**Work request:**
Would you return, word for word, the lines of the data below from the line with "ATOM 2 C CA" through the line with "ATOM 13 O O", and no others?
═══ Dataset excerpts
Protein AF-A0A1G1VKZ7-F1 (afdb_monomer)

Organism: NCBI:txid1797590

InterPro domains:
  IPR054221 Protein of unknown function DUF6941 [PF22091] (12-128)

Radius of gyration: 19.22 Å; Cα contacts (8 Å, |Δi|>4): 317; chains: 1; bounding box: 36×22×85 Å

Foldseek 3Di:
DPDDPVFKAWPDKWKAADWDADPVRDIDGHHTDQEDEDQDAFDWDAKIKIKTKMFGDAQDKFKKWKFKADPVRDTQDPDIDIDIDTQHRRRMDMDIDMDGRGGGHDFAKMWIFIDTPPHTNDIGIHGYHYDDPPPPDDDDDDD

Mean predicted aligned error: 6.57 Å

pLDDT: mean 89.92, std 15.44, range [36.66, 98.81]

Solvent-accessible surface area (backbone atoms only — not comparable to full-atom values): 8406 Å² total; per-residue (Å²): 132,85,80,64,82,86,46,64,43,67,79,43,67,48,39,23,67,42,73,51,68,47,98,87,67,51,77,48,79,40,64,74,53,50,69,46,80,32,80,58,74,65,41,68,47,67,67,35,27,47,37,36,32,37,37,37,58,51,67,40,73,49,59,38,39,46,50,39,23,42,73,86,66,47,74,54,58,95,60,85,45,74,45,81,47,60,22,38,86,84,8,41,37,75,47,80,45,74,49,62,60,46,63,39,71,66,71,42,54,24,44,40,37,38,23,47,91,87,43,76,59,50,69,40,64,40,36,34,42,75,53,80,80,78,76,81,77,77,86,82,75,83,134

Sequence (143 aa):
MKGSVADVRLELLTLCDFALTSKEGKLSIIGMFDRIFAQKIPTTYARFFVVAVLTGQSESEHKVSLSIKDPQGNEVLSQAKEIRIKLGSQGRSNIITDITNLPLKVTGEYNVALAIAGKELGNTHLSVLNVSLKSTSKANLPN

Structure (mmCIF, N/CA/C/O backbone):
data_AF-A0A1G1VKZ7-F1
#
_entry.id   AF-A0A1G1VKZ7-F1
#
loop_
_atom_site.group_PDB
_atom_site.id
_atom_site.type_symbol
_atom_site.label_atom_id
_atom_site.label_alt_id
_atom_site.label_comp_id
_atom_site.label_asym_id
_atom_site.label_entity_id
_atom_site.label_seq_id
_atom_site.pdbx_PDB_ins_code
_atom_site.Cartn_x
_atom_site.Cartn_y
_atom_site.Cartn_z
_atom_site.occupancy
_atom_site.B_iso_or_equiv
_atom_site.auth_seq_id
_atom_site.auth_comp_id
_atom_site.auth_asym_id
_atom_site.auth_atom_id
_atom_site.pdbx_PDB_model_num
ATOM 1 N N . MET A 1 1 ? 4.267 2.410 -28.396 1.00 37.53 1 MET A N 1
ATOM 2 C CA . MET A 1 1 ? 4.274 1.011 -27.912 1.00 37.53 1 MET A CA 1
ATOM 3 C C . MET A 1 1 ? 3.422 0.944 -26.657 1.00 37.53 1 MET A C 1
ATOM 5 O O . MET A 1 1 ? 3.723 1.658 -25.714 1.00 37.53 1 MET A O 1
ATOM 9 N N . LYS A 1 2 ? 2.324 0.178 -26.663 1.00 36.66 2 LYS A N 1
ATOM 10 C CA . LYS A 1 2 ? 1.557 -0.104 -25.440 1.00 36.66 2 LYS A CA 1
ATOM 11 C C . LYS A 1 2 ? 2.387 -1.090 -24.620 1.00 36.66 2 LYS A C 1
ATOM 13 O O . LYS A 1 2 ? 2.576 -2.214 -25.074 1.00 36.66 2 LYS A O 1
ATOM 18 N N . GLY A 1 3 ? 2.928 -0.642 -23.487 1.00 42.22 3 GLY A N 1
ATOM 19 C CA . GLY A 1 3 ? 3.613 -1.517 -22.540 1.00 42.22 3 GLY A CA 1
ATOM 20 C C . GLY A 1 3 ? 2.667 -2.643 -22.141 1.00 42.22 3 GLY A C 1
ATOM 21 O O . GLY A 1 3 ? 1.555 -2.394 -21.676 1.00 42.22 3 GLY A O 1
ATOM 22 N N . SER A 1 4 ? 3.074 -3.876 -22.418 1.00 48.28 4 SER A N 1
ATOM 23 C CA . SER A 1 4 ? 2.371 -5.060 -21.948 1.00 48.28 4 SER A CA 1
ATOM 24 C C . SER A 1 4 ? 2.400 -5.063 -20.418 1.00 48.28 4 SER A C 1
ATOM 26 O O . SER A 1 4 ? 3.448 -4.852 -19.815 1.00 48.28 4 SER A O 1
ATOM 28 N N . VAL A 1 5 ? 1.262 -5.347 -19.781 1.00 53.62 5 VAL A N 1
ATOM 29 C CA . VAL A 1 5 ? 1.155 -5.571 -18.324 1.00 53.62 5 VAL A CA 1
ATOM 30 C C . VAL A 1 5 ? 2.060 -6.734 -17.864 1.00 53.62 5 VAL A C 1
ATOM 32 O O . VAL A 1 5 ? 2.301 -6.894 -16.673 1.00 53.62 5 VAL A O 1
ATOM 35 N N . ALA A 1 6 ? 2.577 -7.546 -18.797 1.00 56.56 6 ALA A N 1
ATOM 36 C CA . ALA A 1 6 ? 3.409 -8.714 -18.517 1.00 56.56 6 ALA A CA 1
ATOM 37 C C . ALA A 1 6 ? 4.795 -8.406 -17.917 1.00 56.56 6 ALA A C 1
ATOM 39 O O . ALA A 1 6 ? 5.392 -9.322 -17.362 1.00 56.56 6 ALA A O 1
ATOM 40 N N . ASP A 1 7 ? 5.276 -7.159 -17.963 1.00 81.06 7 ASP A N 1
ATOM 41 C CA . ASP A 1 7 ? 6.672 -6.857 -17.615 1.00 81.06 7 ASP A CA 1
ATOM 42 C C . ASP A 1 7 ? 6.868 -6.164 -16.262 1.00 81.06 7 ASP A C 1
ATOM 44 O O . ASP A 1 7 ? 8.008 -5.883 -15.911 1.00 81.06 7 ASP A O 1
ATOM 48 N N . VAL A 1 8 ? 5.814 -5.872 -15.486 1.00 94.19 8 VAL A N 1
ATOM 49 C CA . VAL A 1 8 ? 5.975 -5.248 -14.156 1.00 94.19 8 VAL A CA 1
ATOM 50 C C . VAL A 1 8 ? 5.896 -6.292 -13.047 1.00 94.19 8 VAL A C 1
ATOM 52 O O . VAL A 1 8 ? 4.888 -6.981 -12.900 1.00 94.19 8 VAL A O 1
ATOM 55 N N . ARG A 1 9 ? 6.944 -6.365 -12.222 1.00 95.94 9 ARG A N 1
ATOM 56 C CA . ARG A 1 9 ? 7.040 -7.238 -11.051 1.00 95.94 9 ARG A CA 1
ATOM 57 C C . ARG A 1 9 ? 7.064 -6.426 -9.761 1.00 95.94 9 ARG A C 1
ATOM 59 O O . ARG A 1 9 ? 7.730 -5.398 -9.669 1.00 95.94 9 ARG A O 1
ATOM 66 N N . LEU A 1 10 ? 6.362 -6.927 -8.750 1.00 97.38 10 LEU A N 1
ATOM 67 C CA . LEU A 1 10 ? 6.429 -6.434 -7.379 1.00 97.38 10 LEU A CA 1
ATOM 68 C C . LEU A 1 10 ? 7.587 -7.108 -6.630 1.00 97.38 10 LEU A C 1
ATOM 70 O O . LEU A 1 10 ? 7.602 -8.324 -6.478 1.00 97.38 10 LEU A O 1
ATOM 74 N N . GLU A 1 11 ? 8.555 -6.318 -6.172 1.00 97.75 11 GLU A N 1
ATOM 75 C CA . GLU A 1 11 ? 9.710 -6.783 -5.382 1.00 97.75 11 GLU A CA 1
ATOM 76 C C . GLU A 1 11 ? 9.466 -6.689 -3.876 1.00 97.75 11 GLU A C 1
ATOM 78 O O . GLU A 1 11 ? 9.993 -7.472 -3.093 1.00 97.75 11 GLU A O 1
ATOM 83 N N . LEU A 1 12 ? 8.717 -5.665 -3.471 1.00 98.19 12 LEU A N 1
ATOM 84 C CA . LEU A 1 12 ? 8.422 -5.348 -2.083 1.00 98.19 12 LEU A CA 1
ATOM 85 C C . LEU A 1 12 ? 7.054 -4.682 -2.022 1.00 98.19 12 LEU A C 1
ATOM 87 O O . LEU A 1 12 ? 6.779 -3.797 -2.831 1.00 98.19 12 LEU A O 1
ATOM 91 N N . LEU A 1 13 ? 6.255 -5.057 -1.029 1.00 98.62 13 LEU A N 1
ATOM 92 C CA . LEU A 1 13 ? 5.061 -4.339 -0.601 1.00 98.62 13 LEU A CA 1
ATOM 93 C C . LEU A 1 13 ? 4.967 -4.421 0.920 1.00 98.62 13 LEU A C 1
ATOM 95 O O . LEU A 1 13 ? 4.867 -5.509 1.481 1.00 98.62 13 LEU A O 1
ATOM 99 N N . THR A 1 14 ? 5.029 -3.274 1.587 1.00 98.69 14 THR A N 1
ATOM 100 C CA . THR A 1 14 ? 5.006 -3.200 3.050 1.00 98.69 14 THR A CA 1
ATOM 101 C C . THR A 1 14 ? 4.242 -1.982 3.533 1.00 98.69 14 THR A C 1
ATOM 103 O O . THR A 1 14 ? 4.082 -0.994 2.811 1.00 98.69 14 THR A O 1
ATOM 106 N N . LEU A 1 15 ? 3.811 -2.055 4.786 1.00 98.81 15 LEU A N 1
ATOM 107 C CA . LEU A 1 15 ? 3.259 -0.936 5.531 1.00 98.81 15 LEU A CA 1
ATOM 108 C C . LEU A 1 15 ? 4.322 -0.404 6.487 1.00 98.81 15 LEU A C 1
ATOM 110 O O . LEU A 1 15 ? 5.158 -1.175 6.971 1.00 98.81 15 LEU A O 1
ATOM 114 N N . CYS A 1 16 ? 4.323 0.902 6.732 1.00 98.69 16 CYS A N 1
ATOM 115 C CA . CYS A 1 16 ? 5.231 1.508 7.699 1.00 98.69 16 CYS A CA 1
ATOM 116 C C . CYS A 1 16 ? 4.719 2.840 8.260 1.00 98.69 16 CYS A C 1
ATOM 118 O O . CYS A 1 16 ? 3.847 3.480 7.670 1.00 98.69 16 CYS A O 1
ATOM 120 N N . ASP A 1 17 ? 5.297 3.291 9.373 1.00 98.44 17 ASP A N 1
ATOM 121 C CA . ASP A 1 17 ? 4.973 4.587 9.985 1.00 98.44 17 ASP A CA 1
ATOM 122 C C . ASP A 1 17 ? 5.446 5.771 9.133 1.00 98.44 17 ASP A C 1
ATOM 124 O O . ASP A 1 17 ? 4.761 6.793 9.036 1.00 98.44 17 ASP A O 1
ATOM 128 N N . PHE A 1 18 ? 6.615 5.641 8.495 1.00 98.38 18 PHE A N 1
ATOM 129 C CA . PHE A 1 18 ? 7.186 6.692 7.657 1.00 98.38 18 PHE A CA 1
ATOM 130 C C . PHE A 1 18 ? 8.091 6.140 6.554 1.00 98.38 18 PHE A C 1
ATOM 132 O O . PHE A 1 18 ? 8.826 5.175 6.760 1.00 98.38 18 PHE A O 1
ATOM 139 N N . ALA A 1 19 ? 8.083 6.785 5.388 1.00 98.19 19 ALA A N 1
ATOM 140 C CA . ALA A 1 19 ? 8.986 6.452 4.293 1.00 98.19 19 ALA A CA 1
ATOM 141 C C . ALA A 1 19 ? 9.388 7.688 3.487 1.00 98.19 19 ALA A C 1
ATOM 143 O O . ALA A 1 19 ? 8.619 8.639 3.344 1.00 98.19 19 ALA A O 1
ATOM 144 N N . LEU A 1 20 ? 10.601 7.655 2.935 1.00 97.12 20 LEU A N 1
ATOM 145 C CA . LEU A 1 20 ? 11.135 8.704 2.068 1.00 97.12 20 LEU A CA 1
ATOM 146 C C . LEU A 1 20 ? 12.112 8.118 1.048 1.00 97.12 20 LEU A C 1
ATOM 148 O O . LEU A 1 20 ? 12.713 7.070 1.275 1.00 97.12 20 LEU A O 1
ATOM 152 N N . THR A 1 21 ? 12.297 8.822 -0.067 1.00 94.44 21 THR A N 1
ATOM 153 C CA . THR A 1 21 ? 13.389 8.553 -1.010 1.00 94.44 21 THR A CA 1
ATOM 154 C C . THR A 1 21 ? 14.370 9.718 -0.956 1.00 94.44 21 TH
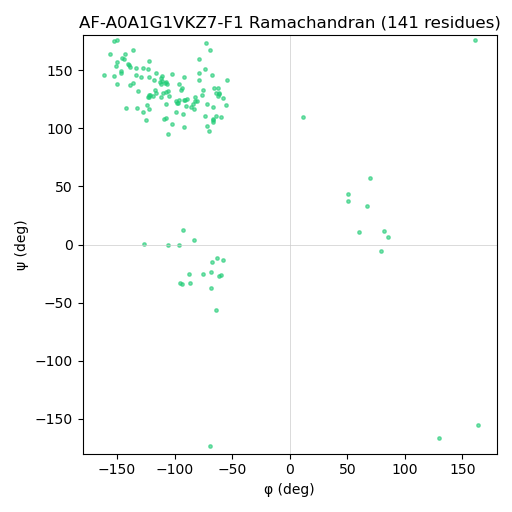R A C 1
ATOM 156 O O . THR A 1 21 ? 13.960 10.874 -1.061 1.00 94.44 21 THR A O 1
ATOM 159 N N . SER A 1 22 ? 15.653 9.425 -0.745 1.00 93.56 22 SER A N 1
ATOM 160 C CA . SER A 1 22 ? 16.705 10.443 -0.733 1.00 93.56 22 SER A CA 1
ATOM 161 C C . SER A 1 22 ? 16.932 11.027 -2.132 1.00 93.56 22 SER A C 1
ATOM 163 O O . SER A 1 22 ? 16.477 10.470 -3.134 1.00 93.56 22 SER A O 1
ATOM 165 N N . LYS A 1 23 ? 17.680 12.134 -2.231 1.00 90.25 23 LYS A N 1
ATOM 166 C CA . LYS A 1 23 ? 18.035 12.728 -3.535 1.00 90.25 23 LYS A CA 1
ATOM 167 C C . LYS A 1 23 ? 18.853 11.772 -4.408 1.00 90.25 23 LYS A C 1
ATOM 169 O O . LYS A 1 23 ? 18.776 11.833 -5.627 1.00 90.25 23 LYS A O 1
══════
**Answer area:**
ATOM 2 C CA . MET A 1 1 ? 4.274 1.011 -27.912 1.00 37.53 1 MET A CA 1
ATOM 3 C C . MET A 1 1 ? 3.422 0.944 -26.657 1.00 37.53 1 MET A C 1
ATOM 5 O O . MET A 1 1 ? 3.723 1.658 -25.714 1.00 37.53 1 MET A O 1
ATOM 9 N N . LYS A 1 2 ? 2.324 0.178 -26.663 1.00 36.66 2 LYS A N 1
ATOM 10 C CA . LYS A 1 2 ? 1.557 -0.104 -25.440 1.00 36.66 2 LYS A CA 1
ATOM 11 C C . LYS A 1 2 ? 2.387 -1.090 -24.620 1.00 36.66 2 LYS A C 1
ATOM 13 O O . LYS A 1 2 ? 2.576 -2.214 -25.074 1.00 36.66 2 LYS A O 1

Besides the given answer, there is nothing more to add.